GOAL OF THE EXERCISE: Please reproduce, exactly and with nothing added, the line containing "ATOM 78 N N" and every line after it to the end of the records.

RECORD EXTRACTS:
"""

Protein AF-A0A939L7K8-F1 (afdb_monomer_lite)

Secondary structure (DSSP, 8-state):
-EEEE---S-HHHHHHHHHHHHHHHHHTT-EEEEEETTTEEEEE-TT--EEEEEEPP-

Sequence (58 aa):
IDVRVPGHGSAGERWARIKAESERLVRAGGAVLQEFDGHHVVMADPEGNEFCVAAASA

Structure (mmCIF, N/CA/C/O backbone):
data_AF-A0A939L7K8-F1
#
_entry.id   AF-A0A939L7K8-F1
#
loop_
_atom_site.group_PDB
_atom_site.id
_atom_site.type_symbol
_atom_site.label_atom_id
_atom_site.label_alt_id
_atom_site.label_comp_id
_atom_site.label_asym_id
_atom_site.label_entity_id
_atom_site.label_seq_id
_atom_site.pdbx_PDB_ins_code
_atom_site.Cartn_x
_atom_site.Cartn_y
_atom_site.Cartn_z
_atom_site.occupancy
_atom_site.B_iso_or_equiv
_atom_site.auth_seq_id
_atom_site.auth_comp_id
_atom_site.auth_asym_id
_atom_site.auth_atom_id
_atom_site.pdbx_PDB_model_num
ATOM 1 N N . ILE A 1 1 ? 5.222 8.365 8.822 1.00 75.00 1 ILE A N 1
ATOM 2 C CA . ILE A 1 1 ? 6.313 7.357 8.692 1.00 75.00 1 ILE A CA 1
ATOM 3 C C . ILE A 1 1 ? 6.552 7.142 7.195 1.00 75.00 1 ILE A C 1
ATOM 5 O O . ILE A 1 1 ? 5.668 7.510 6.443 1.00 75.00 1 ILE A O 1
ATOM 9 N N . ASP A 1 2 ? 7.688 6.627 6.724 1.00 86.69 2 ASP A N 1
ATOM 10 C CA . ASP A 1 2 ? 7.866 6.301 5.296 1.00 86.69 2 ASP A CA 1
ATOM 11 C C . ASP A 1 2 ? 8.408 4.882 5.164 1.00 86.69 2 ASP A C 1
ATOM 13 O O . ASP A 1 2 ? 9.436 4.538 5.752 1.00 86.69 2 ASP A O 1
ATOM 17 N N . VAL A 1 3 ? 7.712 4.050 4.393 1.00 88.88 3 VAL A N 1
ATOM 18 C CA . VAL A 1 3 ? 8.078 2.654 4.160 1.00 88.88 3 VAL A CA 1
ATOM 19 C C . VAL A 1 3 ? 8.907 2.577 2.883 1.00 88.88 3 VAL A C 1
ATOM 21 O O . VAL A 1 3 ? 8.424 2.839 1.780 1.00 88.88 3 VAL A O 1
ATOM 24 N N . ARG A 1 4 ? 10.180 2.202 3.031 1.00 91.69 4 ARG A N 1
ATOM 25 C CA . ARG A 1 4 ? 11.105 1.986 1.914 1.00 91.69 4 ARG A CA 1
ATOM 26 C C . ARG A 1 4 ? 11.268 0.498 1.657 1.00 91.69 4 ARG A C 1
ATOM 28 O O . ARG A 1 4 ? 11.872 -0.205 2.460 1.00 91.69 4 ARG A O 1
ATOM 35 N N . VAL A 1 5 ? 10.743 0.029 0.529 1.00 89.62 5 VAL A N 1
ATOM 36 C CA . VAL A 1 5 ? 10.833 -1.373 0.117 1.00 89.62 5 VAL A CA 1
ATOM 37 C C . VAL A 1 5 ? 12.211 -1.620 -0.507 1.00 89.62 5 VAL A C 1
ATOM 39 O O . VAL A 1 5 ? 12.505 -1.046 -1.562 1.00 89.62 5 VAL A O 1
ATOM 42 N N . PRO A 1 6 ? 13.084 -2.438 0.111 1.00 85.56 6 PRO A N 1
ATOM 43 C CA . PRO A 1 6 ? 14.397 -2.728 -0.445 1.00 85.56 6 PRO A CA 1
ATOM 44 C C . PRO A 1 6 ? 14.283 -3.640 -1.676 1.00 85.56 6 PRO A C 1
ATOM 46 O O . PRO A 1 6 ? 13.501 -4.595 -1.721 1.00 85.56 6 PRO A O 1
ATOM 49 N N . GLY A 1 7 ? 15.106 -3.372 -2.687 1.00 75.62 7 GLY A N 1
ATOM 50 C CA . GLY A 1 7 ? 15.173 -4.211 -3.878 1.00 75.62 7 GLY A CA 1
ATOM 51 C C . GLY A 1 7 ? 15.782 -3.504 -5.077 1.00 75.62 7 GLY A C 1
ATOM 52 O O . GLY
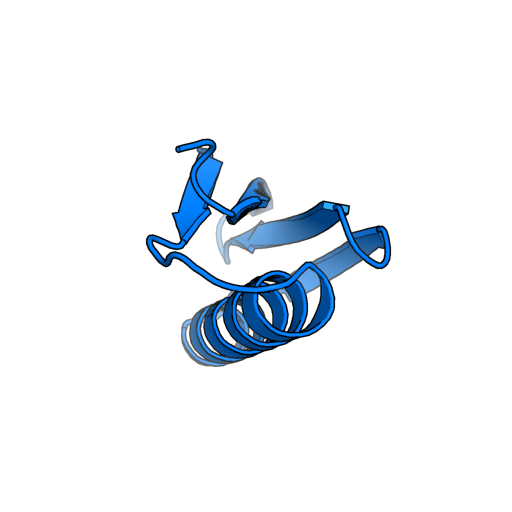 A 1 7 ? 15.455 -2.361 -5.374 1.00 75.62 7 GLY A O 1
ATOM 53 N N . HIS A 1 8 ? 16.655 -4.216 -5.778 1.00 74.44 8 HIS A N 1
ATOM 54 C CA . HIS A 1 8 ? 17.234 -3.813 -7.056 1.00 74.44 8 HIS A CA 1
ATOM 55 C C . HIS A 1 8 ? 16.417 -4.448 -8.187 1.00 74.44 8 HIS A C 1
ATOM 57 O O . HIS A 1 8 ? 15.821 -5.512 -8.006 1.00 74.44 8 HIS A O 1
ATOM 63 N N . GLY A 1 9 ? 16.366 -3.779 -9.336 1.00 81.62 9 GLY A N 1
ATOM 64 C CA . GLY A 1 9 ? 15.603 -4.233 -10.495 1.00 81.62 9 GLY A CA 1
ATOM 65 C C . GLY A 1 9 ? 15.111 -3.080 -11.361 1.00 81.62 9 GLY A C 1
ATOM 66 O O . GLY A 1 9 ? 15.300 -1.898 -11.041 1.00 81.62 9 GLY A O 1
ATOM 67 N N . SER A 1 10 ? 14.470 -3.442 -12.466 1.00 87.06 10 SER A N 1
ATOM 68 C CA . SER A 1 10 ? 13.779 -2.531 -13.378 1.00 87.06 10 SER A CA 1
ATOM 69 C C . SER A 1 10 ? 12.660 -1.747 -12.677 1.00 87.06 10 SER A C 1
ATOM 71 O O . SER A 1 10 ? 12.236 -2.070 -11.566 1.00 87.06 10 SER A O 1
ATOM 73 N N . ALA A 1 11 ? 12.149 -0.700 -13.330 1.00 85.88 11 ALA A N 1
ATOM 74 C CA . ALA A 1 11 ? 11.032 0.083 -12.798 1.00 85.88 11 ALA A CA 1
ATOM 75 C C . ALA A 1 11 ? 9.791 -0.779 -12.508 1.00 85.88 11 ALA A C 1
ATOM 77 O O . ALA A 1 11 ? 9.170 -0.607 -11.462 1.00 85.88 11 ALA A O 1
ATOM 78 N N . GLY A 1 12 ? 9.494 -1.754 -13.375 1.00 87.81 12 GLY A N 1
ATOM 79 C CA . GLY A 1 12 ? 8.381 -2.687 -13.187 1.00 87.81 12 GLY A CA 1
ATOM 80 C C . GLY A 1 12 ? 8.572 -3.615 -11.986 1.00 87.81 12 GLY A C 1
ATOM 81 O O . GLY A 1 12 ? 7.642 -3.809 -11.211 1.00 87.81 12 GLY A O 1
ATOM 82 N N . GLU A 1 13 ? 9.784 -4.132 -11.766 1.00 90.25 13 GLU A N 1
ATOM 83 C CA . GLU A 1 13 ? 10.076 -4.986 -10.605 1.00 90.25 13 GLU A CA 1
ATOM 84 C C . GLU A 1 13 ? 10.002 -4.212 -9.286 1.00 90.25 13 GLU A C 1
ATOM 86 O O . GLU A 1 13 ? 9.484 -4.724 -8.293 1.00 90.25 13 GLU A O 1
ATOM 91 N N . ARG A 1 14 ? 10.483 -2.962 -9.267 1.00 90.81 14 ARG A N 1
ATOM 92 C CA . ARG A 1 14 ? 10.342 -2.083 -8.097 1.00 90.81 14 ARG A CA 1
ATOM 93 C C . ARG A 1 14 ? 8.874 -1.787 -7.808 1.00 90.81 14 ARG A C 1
ATOM 95 O O . ARG A 1 14 ? 8.457 -1.881 -6.657 1.00 90.81 14 ARG A O 1
ATOM 102 N N . TRP A 1 15 ? 8.090 -1.485 -8.842 1.00 92.06 15 TRP A N 1
ATOM 103 C CA . TRP A 1 15 ? 6.659 -1.223 -8.703 1.00 92.06 15 TRP A CA 1
ATOM 104 C C . TRP A 1 15 ? 5.888 -2.442 -8.191 1.00 92.06 15 TRP A C 1
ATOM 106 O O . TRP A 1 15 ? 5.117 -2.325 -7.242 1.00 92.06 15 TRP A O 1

"""

ANSWER SECTION:
ATOM 78 N N . GLY A 1 12 ? 9.494 -1.754 -13.375 1.00 87.81 12 GLY A N 1
ATOM 79 C CA . GLY A 1 12 ? 8.381 -2.687 -13.187 1.00 87.81 12 GLY A CA 1
ATOM 80 C C . GLY A 1 12 ? 8.572 -3.615 -11.986 1.00 87.81 12 GLY A C 1
ATOM 81 O O . GLY A 1 12 ? 7.642 -3.809 -11.211 1.00 87.81 12 GLY A O 1
ATOM 82 N N . GLU A 1 13 ? 9.784 -4.132 -11.766 1.00 90.25 13 GLU A N 1
ATOM 83 C CA . GLU A 1 13 ? 10.076 -4.986 -10.605 1.00 90.25 13 GLU A CA 1
ATOM 84 C C . GLU A 1 13 ? 10.002 -4.212 -9.286 1.00 90.25 13 GLU A C 1
ATOM 86 O O . GLU A 1 13 ? 9.484 -4.724 -8.293 1.00 90.25 13 GLU A O 1
ATOM 91 N N . ARG A 1 14 ? 10.483 -2.962 -9.267 1.00 90.81 14 ARG A N 1
ATOM 92 C CA . ARG A 1 14 ? 10.342 -2.083 -8.097 1.00 90.81 14 ARG A CA 1
ATOM 93 C C . ARG A 1 14 ? 8.874 -1.787 -7.808 1.00 90.81 14 ARG A C 1
ATOM 95 O O . ARG A 1 14 ? 8.457 -1.881 -6.657 1.00 90.81 14 ARG A O 1
ATOM 102 N N . TRP A 1 15 ? 8.090 -1.485 -8.842 1.00 92.06 15 TRP A N 1
ATOM 103 C CA . TRP A 1 15 ? 6.659 -1.223 -8.703 1.00 92.06 15 TRP A CA 1
ATOM 104 C C . TRP A 1 15 ? 5.888 -2.442 -8.191 1.00 92.06 15 TRP A C 1
ATOM 106 O O . TRP A 1 15 ? 5.117 -2.325 -7.242 1.00 92.06 15 TRP A O 1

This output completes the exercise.